Optical shape sensing (OSS) is an optical measurement technique for determining the position and shape of a structure in a three-dimensional space. The Optical Shape Sensing (OSS) technology is also called Fiber-optical RealShape (FORS) technology. Optical Shape Sensing can be applied in minimal invasive procedures in healthcare, wherein it is advantageous to monitor the three-dimensional shape of an elongated medical device within the body of a patient.

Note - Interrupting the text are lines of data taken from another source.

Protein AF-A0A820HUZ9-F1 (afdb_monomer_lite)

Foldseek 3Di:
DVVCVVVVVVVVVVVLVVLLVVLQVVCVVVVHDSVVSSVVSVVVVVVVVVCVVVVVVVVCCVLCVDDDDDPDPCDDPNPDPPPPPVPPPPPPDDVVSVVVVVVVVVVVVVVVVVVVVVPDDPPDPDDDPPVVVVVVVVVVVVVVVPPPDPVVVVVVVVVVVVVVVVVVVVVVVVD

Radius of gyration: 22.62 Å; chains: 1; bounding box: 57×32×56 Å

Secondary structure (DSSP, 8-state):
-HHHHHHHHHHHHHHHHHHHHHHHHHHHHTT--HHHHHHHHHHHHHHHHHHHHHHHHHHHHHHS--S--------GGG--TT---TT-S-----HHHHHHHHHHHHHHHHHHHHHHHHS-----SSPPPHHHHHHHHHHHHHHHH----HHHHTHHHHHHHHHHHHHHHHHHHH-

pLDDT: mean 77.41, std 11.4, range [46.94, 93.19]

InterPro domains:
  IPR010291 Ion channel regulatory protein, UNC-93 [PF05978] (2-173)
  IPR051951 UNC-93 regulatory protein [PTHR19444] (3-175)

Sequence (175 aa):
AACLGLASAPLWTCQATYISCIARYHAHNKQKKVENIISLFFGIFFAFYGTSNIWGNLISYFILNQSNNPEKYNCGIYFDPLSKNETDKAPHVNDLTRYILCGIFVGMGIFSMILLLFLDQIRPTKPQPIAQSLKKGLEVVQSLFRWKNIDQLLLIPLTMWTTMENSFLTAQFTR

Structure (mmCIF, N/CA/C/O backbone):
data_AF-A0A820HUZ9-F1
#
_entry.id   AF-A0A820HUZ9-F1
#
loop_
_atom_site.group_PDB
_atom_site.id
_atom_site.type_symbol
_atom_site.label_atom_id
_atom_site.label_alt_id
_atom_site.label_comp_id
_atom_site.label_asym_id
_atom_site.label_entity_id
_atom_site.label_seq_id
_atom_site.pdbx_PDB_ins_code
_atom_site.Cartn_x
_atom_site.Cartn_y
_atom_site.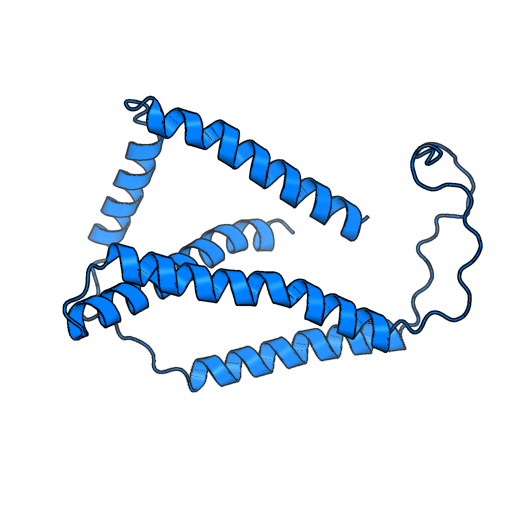Cartn_z
_atom_site.occupancy
_atom_site.B_iso_or_equiv
_atom_site.auth_seq_id
_atom_site.auth_comp_id
_atom_site.auth_asym_id
_atom_site.auth_atom_id
_atom_site.pdbx_PDB_model_num
ATOM 1 N N . ALA A 1 1 ? 3.593 16.186 -7.953 1.00 58.06 1 ALA A N 1
ATOM 2 C CA . ALA A 1 1 ? 4.185 15.449 -6.815 1.00 58.06 1 ALA A CA 1
ATOM 3 C C . ALA A 1 1 ? 3.595 15.885 -5.470 1.00 58.06 1 ALA A C 1
ATOM 5 O O . ALA A 1 1 ? 3.000 15.047 -4.808 1.00 58.06 1 ALA A O 1
ATOM 6 N N . ALA A 1 2 ? 3.664 17.172 -5.094 1.00 68.75 2 ALA A N 1
ATOM 7 C CA . ALA A 1 2 ? 3.175 17.661 -3.794 1.00 68.75 2 ALA A CA 1
ATOM 8 C C . ALA A 1 2 ? 1.706 17.297 -3.486 1.00 68.75 2 ALA A C 1
ATOM 10 O O . ALA A 1 2 ? 1.426 16.755 -2.424 1.00 68.75 2 ALA A O 1
ATOM 11 N N . CYS A 1 3 ? 0.777 17.492 -4.432 1.00 71.25 3 CYS A N 1
ATOM 12 C CA . CYS A 1 3 ? -0.636 17.142 -4.218 1.00 71.25 3 CYS A CA 1
ATOM 13 C C . CYS A 1 3 ? -0.867 15.635 -4.022 1.00 71.25 3 CYS A C 1
ATOM 15 O O . CYS A 1 3 ? -1.689 15.244 -3.203 1.00 71.25 3 CYS A O 1
ATOM 17 N N . LEU A 1 4 ? -0.121 14.786 -4.740 1.00 71.12 4 LEU A N 1
ATOM 18 C CA . LEU A 1 4 ? -0.203 13.329 -4.589 1.00 71.12 4 LEU A CA 1
ATOM 19 C C . LEU A 1 4 ? 0.359 12.882 -3.232 1.00 71.12 4 LEU A C 1
ATOM 21 O O . LEU A 1 4 ? -0.220 12.009 -2.596 1.00 71.12 4 LEU A O 1
ATOM 25 N N . GLY A 1 5 ? 1.436 13.521 -2.761 1.00 74.75 5 GLY A N 1
ATOM 26 C CA . GLY A 1 5 ? 2.003 13.273 -1.432 1.00 74.75 5 GLY A CA 1
ATOM 27 C C . GLY A 1 5 ? 1.103 13.745 -0.286 1.00 74.75 5 GLY A C 1
ATOM 28 O O . GLY A 1 5 ? 1.003 13.070 0.731 1.00 74.75 5 GLY A O 1
ATOM 29 N N . LEU A 1 6 ? 0.396 14.867 -0.453 1.00 78.25 6 LEU A N 1
ATOM 30 C CA . LEU A 1 6 ? -0.574 15.340 0.542 1.00 78.25 6 LEU A CA 1
ATOM 31 C C . LEU A 1 6 ? -1.836 14.467 0.587 1.00 78.25 6 LEU A C 1
ATOM 33 O O . LEU A 1 6 ? -2.416 14.298 1.655 1.00 78.25 6 LEU A O 1
ATOM 37 N N . ALA A 1 7 ? -2.259 13.909 -0.550 1.00 81.56 7 ALA A N 1
ATOM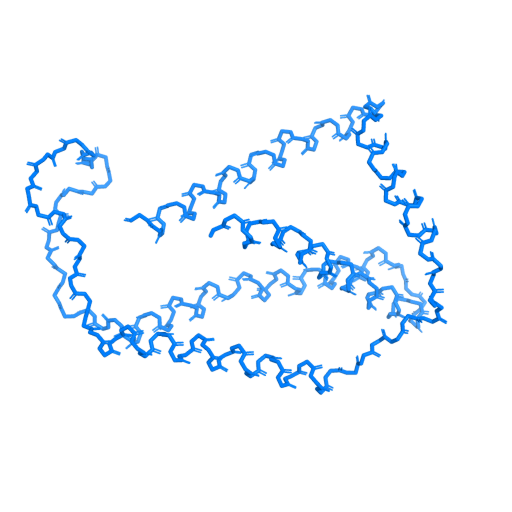 38 C CA . ALA A 1 7 ? -3.445 13.057 -0.634 1.00 81.56 7 ALA A CA 1
ATOM 39 C C . ALA A 1 7 ? -3.190 11.602 -0.203 1.00 81.56 7 ALA A C 1
ATOM 41 O O . ALA A 1 7 ? -4.120 10.932 0.250 1.00 81.56 7 ALA A O 1
ATOM 42 N N . SER A 1 8 ? -1.953 11.105 -0.305 1.00 79.12 8 SER A N 1
ATOM 43 C CA . SER A 1 8 ? -1.627 9.705 -0.003 1.00 79.12 8 SER A CA 1
ATOM 44 C C . SER A 1 8 ? -1.818 9.349 1.475 1.00 79.12 8 SER A C 1
ATOM 46 O O . SER A 1 8 ? -2.389 8.303 1.784 1.00 79.12 8 SER A O 1
ATOM 48 N N . ALA A 1 9 ? -1.412 10.228 2.397 1.00 79.69 9 ALA A N 1
ATOM 49 C CA . ALA A 1 9 ? -1.537 9.981 3.834 1.00 79.69 9 ALA A CA 1
ATOM 50 C C . ALA A 1 9 ? -3.009 9.911 4.315 1.00 79.69 9 ALA A C 1
ATOM 52 O O . ALA A 1 9 ? -3.373 8.939 4.992 1.00 79.69 9 ALA A O 1
ATOM 53 N N . PRO A 1 10 ? -3.900 10.853 3.938 1.00 83.31 10 PRO A N 1
ATOM 54 C CA . PRO A 1 10 ? -5.332 10.725 4.189 1.00 83.31 10 PRO A CA 1
ATOM 55 C C . PRO A 1 10 ? -5.942 9.488 3.532 1.00 83.31 10 PRO A C 1
ATOM 57 O O . PRO A 1 10 ? -6.734 8.803 4.173 1.00 83.31 10 PRO A O 1
ATOM 60 N N . LEU A 1 11 ? -5.560 9.165 2.292 1.00 81.81 11 LEU A N 1
ATOM 61 C CA . LEU A 1 11 ? -6.092 8.006 1.572 1.00 81.81 11 LEU A CA 1
ATOM 62 C C . LEU A 1 11 ? -5.802 6.696 2.318 1.00 81.81 11 LEU A C 1
ATOM 64 O O . LEU A 1 11 ? -6.722 5.913 2.567 1.00 81.81 11 LEU A O 1
ATOM 68 N N . TRP A 1 12 ? -4.553 6.496 2.744 1.00 84.44 12 TRP A N 1
ATOM 69 C CA . TRP A 1 12 ? -4.158 5.325 3.530 1.00 84.44 12 TRP A CA 1
ATOM 70 C C . TRP A 1 12 ? -4.918 5.246 4.861 1.00 84.44 12 TRP A C 1
ATOM 72 O O . TRP A 1 12 ? -5.393 4.183 5.266 1.00 84.44 12 TRP A O 1
ATOM 82 N N . THR A 1 13 ? -5.111 6.392 5.518 1.00 82.75 13 THR A N 1
ATOM 83 C CA . THR A 1 13 ? -5.862 6.476 6.779 1.00 82.75 13 THR A CA 1
ATOM 84 C C . THR A 1 13 ? -7.343 6.138 6.585 1.00 82.75 13 THR A C 1
ATOM 86 O O . THR A 1 13 ? -7.918 5.382 7.376 1.00 82.75 13 THR A O 1
ATOM 89 N N . CYS A 1 14 ? -7.970 6.645 5.520 1.00 82.94 14 CYS A N 1
ATOM 90 C CA . CYS A 1 14 ? -9.346 6.318 5.148 1.00 82.94 14 CYS A CA 1
ATOM 91 C C . CYS A 1 14 ? -9.510 4.816 4.899 1.00 82.94 14 CYS A C 1
ATOM 93 O O . CYS A 1 14 ? -10.450 4.207 5.409 1.00 82.94 14 CYS A O 1
ATOM 95 N N . GLN A 1 15 ? -8.568 4.204 4.186 1.00 86.12 15 GLN A N 1
ATOM 96 C CA . GLN A 1 15 ? -8.572 2.775 3.890 1.00 86.12 15 GLN A CA 1
ATOM 97 C C . GLN A 1 15 ? -8.436 1.912 5.153 1.00 86.12 15 GLN A C 1
ATOM 99 O O . GLN A 1 15 ? -9.238 1.001 5.370 1.00 86.12 15 GLN A O 1
ATOM 104 N N . ALA A 1 16 ? -7.482 2.230 6.032 1.00 85.56 16 ALA A N 1
ATOM 105 C CA . ALA A 1 16 ? -7.317 1.533 7.309 1.00 85.56 16 ALA A CA 1
ATOM 106 C C . ALA A 1 16 ? -8.563 1.676 8.207 1.00 85.56 16 ALA A C 1
ATOM 108 O O . ALA A 1 16 ? -9.007 0.716 8.850 1.00 85.56 16 ALA A O 1
ATOM 109 N N . THR A 1 17 ? -9.172 2.864 8.214 1.00 86.19 17 THR A N 1
ATOM 110 C CA . THR A 1 17 ? -10.414 3.129 8.953 1.00 86.19 17 THR A CA 1
ATOM 111 C C . THR A 1 17 ? -11.575 2.319 8.386 1.00 86.19 17 THR A C 1
ATOM 113 O O . THR A 1 17 ? -12.322 1.711 9.152 1.00 86.19 17 THR A O 1
ATOM 116 N N . TYR A 1 18 ? -11.704 2.257 7.060 1.00 85.38 18 TYR A N 1
ATOM 117 C CA . TYR A 1 18 ? -12.734 1.479 6.381 1.00 85.38 18 TYR A CA 1
ATOM 118 C C . TYR A 1 18 ? -12.641 -0.004 6.753 1.00 85.38 18 TYR A C 1
ATOM 120 O O . TYR A 1 18 ? -13.606 -0.548 7.289 1.00 85.38 18 TYR A O 1
ATOM 128 N N . ILE A 1 19 ? -11.464 -0.624 6.602 1.00 87.88 19 ILE A N 1
ATOM 129 C CA . ILE A 1 19 ? -11.223 -2.030 6.979 1.00 87.88 19 ILE A CA 1
ATOM 130 C C . ILE A 1 19 ? -11.580 -2.270 8.452 1.00 87.88 19 ILE A C 1
ATOM 132 O O . ILE A 1 19 ? -12.289 -3.225 8.778 1.00 87.88 19 ILE A O 1
ATOM 136 N N . SER A 1 20 ? -11.159 -1.366 9.341 1.00 87.44 20 SER A N 1
ATOM 137 C CA . SER A 1 20 ? -11.475 -1.444 10.772 1.00 87.44 20 SER A CA 1
ATOM 138 C C . SER A 1 20 ? -12.981 -1.378 11.047 1.00 87.44 20 SER A C 1
ATOM 140 O O . SER A 1 20 ? -13.479 -2.072 11.935 1.00 87.44 20 SER A O 1
ATOM 142 N N . CYS A 1 21 ? -13.725 -0.554 10.309 1.00 85.62 21 CYS A N 1
ATOM 143 C CA . CYS A 1 21 ? -15.179 -0.455 10.432 1.00 85.62 21 CYS A CA 1
ATOM 144 C C . CYS A 1 21 ? -15.878 -1.744 9.984 1.00 85.62 21 CYS A C 1
ATOM 146 O O . CYS A 1 21 ? -16.740 -2.235 10.717 1.00 85.62 21 CYS A O 1
ATOM 148 N N . ILE A 1 22 ? -15.475 -2.335 8.851 1.00 86.81 22 ILE A N 1
ATOM 149 C CA . ILE A 1 22 ? -16.024 -3.626 8.394 1.00 86.81 22 ILE A CA 1
ATOM 150 C C . ILE A 1 22 ? -15.739 -4.722 9.419 1.00 86.81 22 ILE A C 1
ATOM 152 O O . ILE A 1 22 ? -16.639 -5.472 9.799 1.00 86.81 22 ILE A O 1
ATOM 156 N N . ALA A 1 23 ? -14.499 -4.792 9.903 1.00 87.69 23 ALA A N 1
ATOM 157 C CA . ALA A 1 23 ? -14.086 -5.783 10.886 1.00 87.69 23 ALA A CA 1
ATOM 158 C C . ALA A 1 23 ? -14.899 -5.666 12.187 1.00 87.69 23 ALA A C 1
ATOM 160 O O . ALA A 1 23 ? -15.363 -6.676 12.717 1.00 87.69 23 ALA A O 1
ATOM 161 N N . ARG A 1 24 ? -15.144 -4.440 12.672 1.00 85.94 24 ARG A N 1
ATOM 162 C CA . ARG A 1 24 ? -16.000 -4.182 13.846 1.00 85.94 24 ARG A CA 1
ATOM 163 C C . ARG A 1 24 ? -17.445 -4.604 13.616 1.00 85.94 24 ARG A C 1
ATOM 165 O O . ARG A 1 24 ? -18.021 -5.256 14.483 1.00 85.94 24 ARG A O 1
ATOM 172 N N . TYR A 1 25 ? -18.011 -4.268 12.460 1.00 85.12 25 TYR A N 1
ATOM 173 C CA . TYR A 1 25 ? -19.365 -4.680 12.092 1.00 85.12 25 TYR A CA 1
ATOM 174 C C . TYR A 1 25 ? -19.490 -6.213 12.056 1.00 85.12 25 TYR A C 1
ATOM 176 O O . TYR A 1 25 ? -20.406 -6.788 12.646 1.00 85.12 25 TYR A O 1
ATOM 184 N N . HIS A 1 26 ? -18.507 -6.894 11.460 1.00 85.69 26 HIS A N 1
ATOM 185 C CA . HIS A 1 26 ? -18.464 -8.354 11.416 1.00 85.69 26 HIS A CA 1
ATOM 186 C C . HIS A 1 26 ? -18.299 -8.985 12.808 1.00 85.69 26 HIS A C 1
ATOM 188 O O . HIS A 1 26 ? -18.954 -9.981 13.122 1.00 85.69 26 HIS A O 1
ATOM 194 N N . ALA A 1 27 ? -17.448 -8.404 13.658 1.00 88.25 27 ALA A N 1
ATOM 195 C CA . ALA A 1 27 ? -17.232 -8.866 15.026 1.00 88.25 27 ALA A CA 1
ATOM 196 C C . ALA A 1 27 ? -18.495 -8.729 15.890 1.00 88.25 27 ALA A C 1
ATOM 198 O O . ALA A 1 27 ? -18.816 -9.658 16.630 1.00 88.25 27 ALA A O 1
ATOM 199 N N . HIS A 1 28 ? -19.229 -7.619 15.745 1.00 84.00 28 HIS A N 1
ATOM 200 C CA . HIS A 1 28 ? -20.490 -7.376 16.448 1.00 84.00 28 HIS A CA 1
ATOM 201 C C . HIS A 1 28 ? -21.560 -8.406 16.061 1.00 84.00 28 HIS A C 1
ATOM 203 O O . HIS A 1 28 ? -22.176 -9.015 16.934 1.00 84.00 28 HIS A O 1
ATOM 209 N N . ASN A 1 29 ? -21.722 -8.681 14.763 1.00 83.88 29 ASN A N 1
ATOM 210 C CA . ASN A 1 29 ? -22.698 -9.668 14.290 1.00 83.88 29 ASN A CA 1
ATOM 211 C C . ASN A 1 29 ? -22.350 -11.104 14.715 1.00 83.88 29 ASN A C 1
ATOM 213 O O . ASN A 1 29 ? -23.250 -11.909 14.931 1.00 83.88 29 ASN A O 1
ATOM 217 N N . LYS A 1 30 ? -21.059 -11.439 14.843 1.00 84.50 30 LYS A N 1
ATOM 218 C CA . LYS A 1 30 ? -20.604 -12.779 15.253 1.00 84.50 30 LYS A CA 1
ATOM 219 C C . LYS A 1 30 ? -20.281 -12.916 16.746 1.00 84.50 30 LYS A C 1
ATOM 221 O O . LYS A 1 30 ? -19.807 -13.981 17.133 1.00 84.50 30 LYS A O 1
ATOM 226 N N . GLN A 1 31 ? -20.505 -11.880 17.563 1.00 82.44 31 GLN A N 1
ATOM 227 C CA . GLN A 1 31 ? -20.187 -11.863 19.004 1.00 82.44 31 GLN A CA 1
ATOM 228 C C . GLN A 1 31 ? -18.736 -12.303 19.304 1.00 82.44 31 GLN A C 1
ATOM 230 O O . GLN A 1 31 ? -18.461 -13.025 20.261 1.00 82.44 31 GLN A O 1
ATOM 235 N N . LYS A 1 32 ? -17.782 -11.901 18.452 1.00 86.69 32 LYS A N 1
ATOM 236 C CA . LYS A 1 32 ? -16.351 -12.233 18.600 1.00 86.69 32 LYS A CA 1
ATOM 237 C C . LYS A 1 32 ? -15.557 -11.035 19.115 1.00 86.69 32 LYS A C 1
ATOM 239 O O . LYS A 1 32 ? -15.950 -9.888 18.923 1.00 86.69 32 LYS A O 1
ATOM 244 N N . LYS A 1 33 ? -14.390 -11.302 19.718 1.00 86.88 33 LYS A N 1
ATOM 245 C CA . LYS A 1 33 ? -13.440 -10.255 20.126 1.00 86.88 33 LYS A CA 1
ATOM 246 C C . LYS A 1 33 ? -13.059 -9.391 18.921 1.00 86.88 33 LYS A C 1
ATOM 248 O O . LYS A 1 33 ? -12.502 -9.894 17.946 1.00 86.88 33 LYS A O 1
ATOM 253 N N . VAL A 1 34 ? -13.358 -8.097 19.018 1.00 85.88 34 VAL A N 1
ATOM 254 C CA . VAL A 1 34 ? -13.163 -7.106 17.949 1.00 85.88 34 VAL A CA 1
ATOM 255 C C . VAL A 1 34 ? -11.704 -7.041 17.500 1.00 85.88 34 VAL A C 1
ATOM 257 O O . VAL A 1 34 ? -11.435 -7.040 16.304 1.00 85.88 34 VAL A O 1
ATOM 260 N N . GLU A 1 35 ? -10.772 -7.055 18.449 1.00 87.25 35 GLU A N 1
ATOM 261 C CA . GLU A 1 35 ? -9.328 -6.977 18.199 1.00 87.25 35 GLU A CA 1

To this end, the OSS is based on three techniques: first, strain sensing using spectroscopy; second, distributed sensing using interferometry; and third, shape reconstruction using a special fiber geometry. State of the art OSS techniques utilize strain sensing which entails the measurement of spectral shifts. In particular, a swept laser source is applied which generates light of a chosen wavelength, wherein the wavelength can be varied within a wavelength span. Such a swept laser source is also known as tunable laser source (TLS). A light beam generated by the TLS is split into a reference beam and a device beam by a fiber splitter. The device beam is directed towards a device under test (DUT) via a circulator. The device beam is reflected within the DUT and is redirected by the circulator to a fiber coupler. The reference beam is directly guided to the fiber coupler to form an output lighting combined from the reference beam and the reflected device beam. The output light beam can be monitored by a detector in order to retrieve interference signals resulting from constructive and destructive interferences between the reference beam and the reflected device beam.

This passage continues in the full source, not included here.